Hey Zindians,
Quick question about the leaderboard 👀
I’ve been noticing quite a few submissions hitting ~0.99, which honestly feels very high given we’re supposed to be working with TerraClimate data only.
Just wanted to sanity check with everyone:
Not accusing anyone at all, just trying to understand how these scores are being achieved because under the current constraints it feels a bit surprising.
If it’s all legit, then clearly there’s something important about this dataset/setup that I’m missing 😅 would be great to learn.
Curious to hear what others think.
They're probably over fitting by using the wrong cross-validation method.

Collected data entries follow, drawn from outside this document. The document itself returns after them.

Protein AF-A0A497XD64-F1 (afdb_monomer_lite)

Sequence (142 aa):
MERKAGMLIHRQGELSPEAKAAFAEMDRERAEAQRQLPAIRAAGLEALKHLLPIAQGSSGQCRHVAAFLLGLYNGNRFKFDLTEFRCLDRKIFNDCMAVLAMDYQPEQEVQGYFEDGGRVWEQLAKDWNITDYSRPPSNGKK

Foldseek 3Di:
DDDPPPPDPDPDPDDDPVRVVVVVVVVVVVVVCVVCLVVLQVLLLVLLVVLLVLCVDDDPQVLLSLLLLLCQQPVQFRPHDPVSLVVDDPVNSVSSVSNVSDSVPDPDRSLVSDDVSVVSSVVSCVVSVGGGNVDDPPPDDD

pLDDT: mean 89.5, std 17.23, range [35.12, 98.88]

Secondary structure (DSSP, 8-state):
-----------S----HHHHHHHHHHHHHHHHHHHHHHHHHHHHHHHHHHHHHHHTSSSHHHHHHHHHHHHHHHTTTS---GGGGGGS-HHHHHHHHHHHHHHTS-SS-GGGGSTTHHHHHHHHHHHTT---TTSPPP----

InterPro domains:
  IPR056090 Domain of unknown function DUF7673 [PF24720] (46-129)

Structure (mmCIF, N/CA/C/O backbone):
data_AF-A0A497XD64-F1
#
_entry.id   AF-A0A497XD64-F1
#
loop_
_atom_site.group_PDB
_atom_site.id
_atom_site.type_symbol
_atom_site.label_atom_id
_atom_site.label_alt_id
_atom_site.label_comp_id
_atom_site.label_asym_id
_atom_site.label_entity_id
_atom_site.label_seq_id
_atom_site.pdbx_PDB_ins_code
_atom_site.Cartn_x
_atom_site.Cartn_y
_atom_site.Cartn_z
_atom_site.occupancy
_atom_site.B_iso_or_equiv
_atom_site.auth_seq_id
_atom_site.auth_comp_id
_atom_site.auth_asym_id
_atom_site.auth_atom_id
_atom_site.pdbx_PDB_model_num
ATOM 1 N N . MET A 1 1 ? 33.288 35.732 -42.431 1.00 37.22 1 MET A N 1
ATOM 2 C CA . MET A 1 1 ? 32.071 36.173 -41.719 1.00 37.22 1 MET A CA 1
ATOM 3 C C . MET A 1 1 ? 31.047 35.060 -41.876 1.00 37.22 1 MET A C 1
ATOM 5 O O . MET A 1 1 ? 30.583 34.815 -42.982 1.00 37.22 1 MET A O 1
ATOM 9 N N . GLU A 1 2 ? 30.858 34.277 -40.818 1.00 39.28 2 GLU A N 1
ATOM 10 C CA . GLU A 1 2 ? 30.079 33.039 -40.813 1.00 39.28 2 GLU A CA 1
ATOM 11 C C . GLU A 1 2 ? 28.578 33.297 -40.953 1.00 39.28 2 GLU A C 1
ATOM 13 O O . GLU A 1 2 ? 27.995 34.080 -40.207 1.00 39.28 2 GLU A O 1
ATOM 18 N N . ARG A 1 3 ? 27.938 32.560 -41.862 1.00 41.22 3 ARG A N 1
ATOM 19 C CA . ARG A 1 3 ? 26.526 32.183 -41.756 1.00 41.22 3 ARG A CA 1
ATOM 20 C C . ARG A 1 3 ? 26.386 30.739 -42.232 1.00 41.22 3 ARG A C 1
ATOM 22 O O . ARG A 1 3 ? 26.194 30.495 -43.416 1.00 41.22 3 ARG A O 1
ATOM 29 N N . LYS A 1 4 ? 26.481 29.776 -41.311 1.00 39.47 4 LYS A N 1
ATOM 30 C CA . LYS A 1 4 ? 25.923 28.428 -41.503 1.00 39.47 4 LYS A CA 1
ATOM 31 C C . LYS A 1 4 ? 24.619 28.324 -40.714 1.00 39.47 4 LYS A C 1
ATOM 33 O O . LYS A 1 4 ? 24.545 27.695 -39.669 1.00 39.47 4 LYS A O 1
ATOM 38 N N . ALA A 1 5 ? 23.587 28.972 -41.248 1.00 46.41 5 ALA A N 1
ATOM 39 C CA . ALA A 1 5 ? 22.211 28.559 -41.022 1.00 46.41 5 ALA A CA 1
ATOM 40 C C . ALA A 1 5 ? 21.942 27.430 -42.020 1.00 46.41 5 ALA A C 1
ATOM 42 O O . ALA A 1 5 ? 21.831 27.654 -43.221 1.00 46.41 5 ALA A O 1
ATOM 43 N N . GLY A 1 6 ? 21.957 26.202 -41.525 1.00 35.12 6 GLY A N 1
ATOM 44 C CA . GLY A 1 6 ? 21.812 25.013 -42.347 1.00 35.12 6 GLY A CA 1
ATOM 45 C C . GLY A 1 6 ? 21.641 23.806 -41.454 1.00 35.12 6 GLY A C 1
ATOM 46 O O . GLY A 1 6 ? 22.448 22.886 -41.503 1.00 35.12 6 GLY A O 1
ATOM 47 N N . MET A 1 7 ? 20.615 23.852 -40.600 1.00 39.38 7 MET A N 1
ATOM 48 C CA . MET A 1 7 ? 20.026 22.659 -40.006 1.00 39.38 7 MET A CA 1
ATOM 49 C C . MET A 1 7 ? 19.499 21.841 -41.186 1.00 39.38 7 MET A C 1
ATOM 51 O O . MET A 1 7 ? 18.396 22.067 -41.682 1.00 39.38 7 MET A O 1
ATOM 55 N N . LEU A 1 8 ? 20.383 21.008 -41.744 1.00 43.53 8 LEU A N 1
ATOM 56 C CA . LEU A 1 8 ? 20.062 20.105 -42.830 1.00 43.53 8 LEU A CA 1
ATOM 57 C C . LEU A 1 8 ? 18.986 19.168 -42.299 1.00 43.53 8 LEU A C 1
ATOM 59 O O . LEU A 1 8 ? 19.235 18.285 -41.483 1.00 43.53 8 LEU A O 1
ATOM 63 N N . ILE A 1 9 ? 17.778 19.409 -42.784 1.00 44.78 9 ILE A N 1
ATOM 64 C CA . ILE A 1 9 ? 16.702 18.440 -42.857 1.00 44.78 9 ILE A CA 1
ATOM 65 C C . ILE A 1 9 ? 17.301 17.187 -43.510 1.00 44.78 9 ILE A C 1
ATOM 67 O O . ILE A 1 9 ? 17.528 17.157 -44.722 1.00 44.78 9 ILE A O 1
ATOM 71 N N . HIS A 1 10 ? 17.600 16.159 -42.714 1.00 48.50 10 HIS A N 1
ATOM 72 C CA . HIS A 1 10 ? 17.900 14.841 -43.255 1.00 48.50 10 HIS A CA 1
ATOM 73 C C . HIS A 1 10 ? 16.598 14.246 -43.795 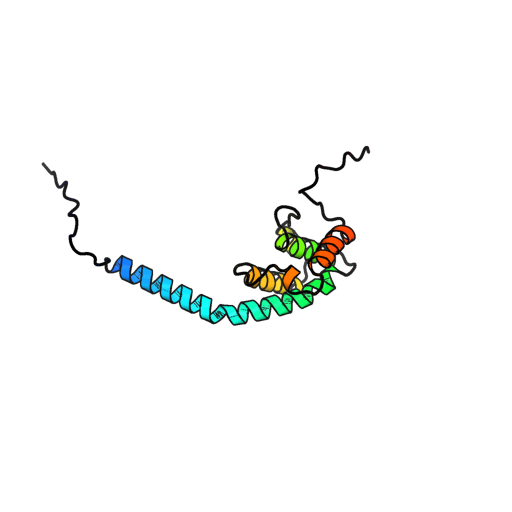1.00 48.50 10 HIS A C 1
ATOM 75 O O . HIS A 1 10 ? 15.698 13.863 -43.052 1.00 48.50 10 HIS A O 1
ATOM 81 N N . ARG A 1 11 ? 16.492 14.183 -45.123 1.00 55.50 11 ARG A N 1
ATOM 82 C CA . ARG A 1 11 ? 15.502 13.362 -45.818 1.00 55.50 11 ARG A CA 1
ATOM 83 C C . ARG A 1 11 ? 15.959 11.902 -45.731 1.00 55.50 11 ARG A C 1
ATOM 85 O O . ARG A 1 11 ? 16.816 11.516 -46.515 1.00 55.50 11 ARG A O 1
ATOM 92 N N . GLN A 1 12 ? 15.381 11.134 -44.811 1.00 45.06 12 GLN A N 1
ATOM 93 C CA . GLN A 1 12 ? 15.011 9.708 -44.912 1.00 45.06 12 GLN A CA 1
ATOM 94 C C . GLN A 1 12 ? 14.482 9.282 -43.535 1.00 45.06 12 GLN A C 1
ATOM 96 O O . GLN A 1 12 ? 15.054 9.666 -42.524 1.00 45.06 12 GLN A O 1
ATOM 101 N N . GLY A 1 13 ? 13.357 8.567 -43.482 1.00 60.97 13 GLY A N 1
ATOM 102 C CA . GLY A 1 13 ? 12.615 8.227 -42.258 1.00 60.97 13 GLY A CA 1
ATOM 103 C C . GLY A 1 13 ? 13.306 7.231 -41.319 1.00 60.97 13 GLY A C 1
ATOM 104 O O . GLY A 1 13 ? 12.640 6.359 -40.770 1.00 60.97 13 GLY A O 1
ATOM 105 N N . GLU A 1 14 ? 14.622 7.334 -41.143 1.00 71.31 14 GLU A N 1
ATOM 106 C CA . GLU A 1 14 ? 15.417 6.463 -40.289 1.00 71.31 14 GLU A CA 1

Hello @Koleshjr. I wanted to have a discussion on this. I think it is a data leakage from the data collector website.
for me to prevent this, the challenge should be set as a time series challenge @AJoel: Given potential (we may not have for some places) appearance of frog, and historical terraclimate data, can we identify frog presence at a given place.
Thanks @marching_learning That’s a really solid point, thanks for sharing this 🙏
The idea of potential leakage from the data collection side and the suggestion to frame it as a time series problem both make a lot of sense.

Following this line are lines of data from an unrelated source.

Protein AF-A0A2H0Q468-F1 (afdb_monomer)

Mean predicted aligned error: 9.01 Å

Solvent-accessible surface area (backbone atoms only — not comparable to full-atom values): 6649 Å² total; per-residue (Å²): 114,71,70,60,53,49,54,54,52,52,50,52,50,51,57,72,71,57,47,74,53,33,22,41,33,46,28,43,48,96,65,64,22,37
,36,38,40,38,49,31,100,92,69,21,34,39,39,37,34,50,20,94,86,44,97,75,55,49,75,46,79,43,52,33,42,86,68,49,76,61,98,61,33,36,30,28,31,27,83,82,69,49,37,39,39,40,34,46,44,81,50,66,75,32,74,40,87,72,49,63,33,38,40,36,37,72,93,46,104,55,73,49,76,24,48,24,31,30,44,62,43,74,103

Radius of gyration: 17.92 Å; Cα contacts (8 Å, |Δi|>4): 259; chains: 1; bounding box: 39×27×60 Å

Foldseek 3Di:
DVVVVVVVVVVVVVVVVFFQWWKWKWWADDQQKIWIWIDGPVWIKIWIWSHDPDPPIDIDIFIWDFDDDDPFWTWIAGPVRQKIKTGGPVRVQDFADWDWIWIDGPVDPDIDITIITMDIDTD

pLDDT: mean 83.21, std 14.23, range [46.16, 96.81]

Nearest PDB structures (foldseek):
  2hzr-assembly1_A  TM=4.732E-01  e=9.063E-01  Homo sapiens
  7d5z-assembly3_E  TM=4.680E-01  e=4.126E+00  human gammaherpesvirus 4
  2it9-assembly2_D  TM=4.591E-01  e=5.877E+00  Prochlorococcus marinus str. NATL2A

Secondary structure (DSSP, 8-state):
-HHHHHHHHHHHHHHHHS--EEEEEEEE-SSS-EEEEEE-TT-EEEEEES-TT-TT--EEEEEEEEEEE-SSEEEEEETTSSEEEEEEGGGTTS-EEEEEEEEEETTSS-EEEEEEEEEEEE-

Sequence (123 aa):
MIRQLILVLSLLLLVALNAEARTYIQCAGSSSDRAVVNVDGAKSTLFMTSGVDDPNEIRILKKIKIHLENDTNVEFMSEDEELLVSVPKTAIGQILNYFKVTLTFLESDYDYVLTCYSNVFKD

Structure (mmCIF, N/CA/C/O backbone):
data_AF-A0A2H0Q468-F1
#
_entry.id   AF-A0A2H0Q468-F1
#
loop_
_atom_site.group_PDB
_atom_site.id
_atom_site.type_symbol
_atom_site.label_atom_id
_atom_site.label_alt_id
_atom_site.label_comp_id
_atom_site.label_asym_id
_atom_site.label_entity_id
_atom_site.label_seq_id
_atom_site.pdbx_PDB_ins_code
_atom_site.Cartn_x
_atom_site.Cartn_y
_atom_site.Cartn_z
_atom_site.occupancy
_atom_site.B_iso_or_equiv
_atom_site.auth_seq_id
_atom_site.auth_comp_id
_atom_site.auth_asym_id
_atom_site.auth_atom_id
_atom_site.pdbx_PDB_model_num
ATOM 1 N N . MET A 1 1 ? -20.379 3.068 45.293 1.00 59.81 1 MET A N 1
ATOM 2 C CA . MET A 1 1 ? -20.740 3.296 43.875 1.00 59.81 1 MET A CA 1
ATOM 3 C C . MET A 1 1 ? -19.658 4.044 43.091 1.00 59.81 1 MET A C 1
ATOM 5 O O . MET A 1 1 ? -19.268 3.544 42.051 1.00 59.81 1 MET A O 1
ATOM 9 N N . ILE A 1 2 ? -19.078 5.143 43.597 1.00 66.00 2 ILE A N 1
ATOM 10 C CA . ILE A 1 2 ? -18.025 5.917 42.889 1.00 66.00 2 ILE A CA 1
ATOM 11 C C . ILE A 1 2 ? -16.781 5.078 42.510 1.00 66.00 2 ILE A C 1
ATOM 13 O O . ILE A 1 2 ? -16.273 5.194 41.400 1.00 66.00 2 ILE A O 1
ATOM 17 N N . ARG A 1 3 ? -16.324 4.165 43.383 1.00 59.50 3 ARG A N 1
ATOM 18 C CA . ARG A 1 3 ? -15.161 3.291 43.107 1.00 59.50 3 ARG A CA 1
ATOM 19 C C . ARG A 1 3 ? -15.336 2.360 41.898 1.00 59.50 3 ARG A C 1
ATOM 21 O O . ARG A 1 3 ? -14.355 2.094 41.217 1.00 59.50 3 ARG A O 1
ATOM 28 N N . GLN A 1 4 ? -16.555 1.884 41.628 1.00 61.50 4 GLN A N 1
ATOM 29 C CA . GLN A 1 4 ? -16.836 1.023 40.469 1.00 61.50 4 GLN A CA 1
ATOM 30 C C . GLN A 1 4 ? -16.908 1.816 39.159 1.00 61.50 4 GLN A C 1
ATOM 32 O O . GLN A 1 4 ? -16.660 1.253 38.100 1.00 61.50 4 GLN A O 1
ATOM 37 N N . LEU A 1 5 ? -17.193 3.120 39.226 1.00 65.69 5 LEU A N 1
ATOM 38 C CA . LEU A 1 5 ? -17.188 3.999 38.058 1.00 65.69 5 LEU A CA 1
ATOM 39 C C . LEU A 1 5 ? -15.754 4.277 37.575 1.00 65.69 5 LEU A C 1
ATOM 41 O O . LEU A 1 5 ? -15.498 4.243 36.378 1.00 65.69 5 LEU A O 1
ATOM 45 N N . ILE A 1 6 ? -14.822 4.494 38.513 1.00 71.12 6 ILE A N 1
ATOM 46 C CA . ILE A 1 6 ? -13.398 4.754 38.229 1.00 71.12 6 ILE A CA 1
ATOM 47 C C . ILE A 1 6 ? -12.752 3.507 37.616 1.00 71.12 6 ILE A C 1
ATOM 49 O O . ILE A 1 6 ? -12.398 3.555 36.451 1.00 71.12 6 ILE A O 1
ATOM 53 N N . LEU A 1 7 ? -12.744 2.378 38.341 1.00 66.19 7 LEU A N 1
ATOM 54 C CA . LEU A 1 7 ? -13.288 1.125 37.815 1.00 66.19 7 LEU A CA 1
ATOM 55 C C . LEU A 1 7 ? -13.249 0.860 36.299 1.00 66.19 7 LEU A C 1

It would be great if the organizers @AJoel @meganomaly could take a closer look at this together with you to confirm whether this is happening and, if so, how best to address it.
Really appreciate you bringing this up 👏
Yes, but the problem is the leakage would still be a leakage. After all if I download that data, I would have the test set's future data.
Not necessarily, since they are posted updates every day. The solution is to go with all public data and rerun the top solutions on new collected data like for forecst challenges (e.g. AgriBora)
I don't think terraclimate has 2026 data yet if I am not mistaken.
You're right. It'll we hard to fully solve this except patience. I think during code review, Zindi will have a lot of work to do to make sure people are not using external available dataset to inflate score. That's being said my true score is around 0.92xx 😄
Nice!
Hello @marching_learning
I spent some more time digging into this and went down a bit of a rabbit hole trying to validate the earlier concerns around potential leakage. Based on the experiments I’ve run, it does appear that there is indeed a leakage issue, your earlier point was spot on.
That said, it may be manageable if the already stricter constraints that are in place of not using the raw lat , lon as features and the use of only the terraclimate features are enforced,
Sharing this in good faith so we can collectively ensure the competition remains fair and aligned with its objectives.
@AJoel @meganomaly
Very high scores are likely the result of using Lat-Lon as features. This is not a valid model approach and does not reflect a generalized model based entirely on climatic and environmental features. The use of Lat-Lon in any models will be disqualified during the post-challenge evaluation period.
I understand your concern about the use of latitude and longitude as features. However, achieving a score as high as 0.99 is extremely unlikely to be explained by lat–lon alone, unless there is some form of data leakage involved.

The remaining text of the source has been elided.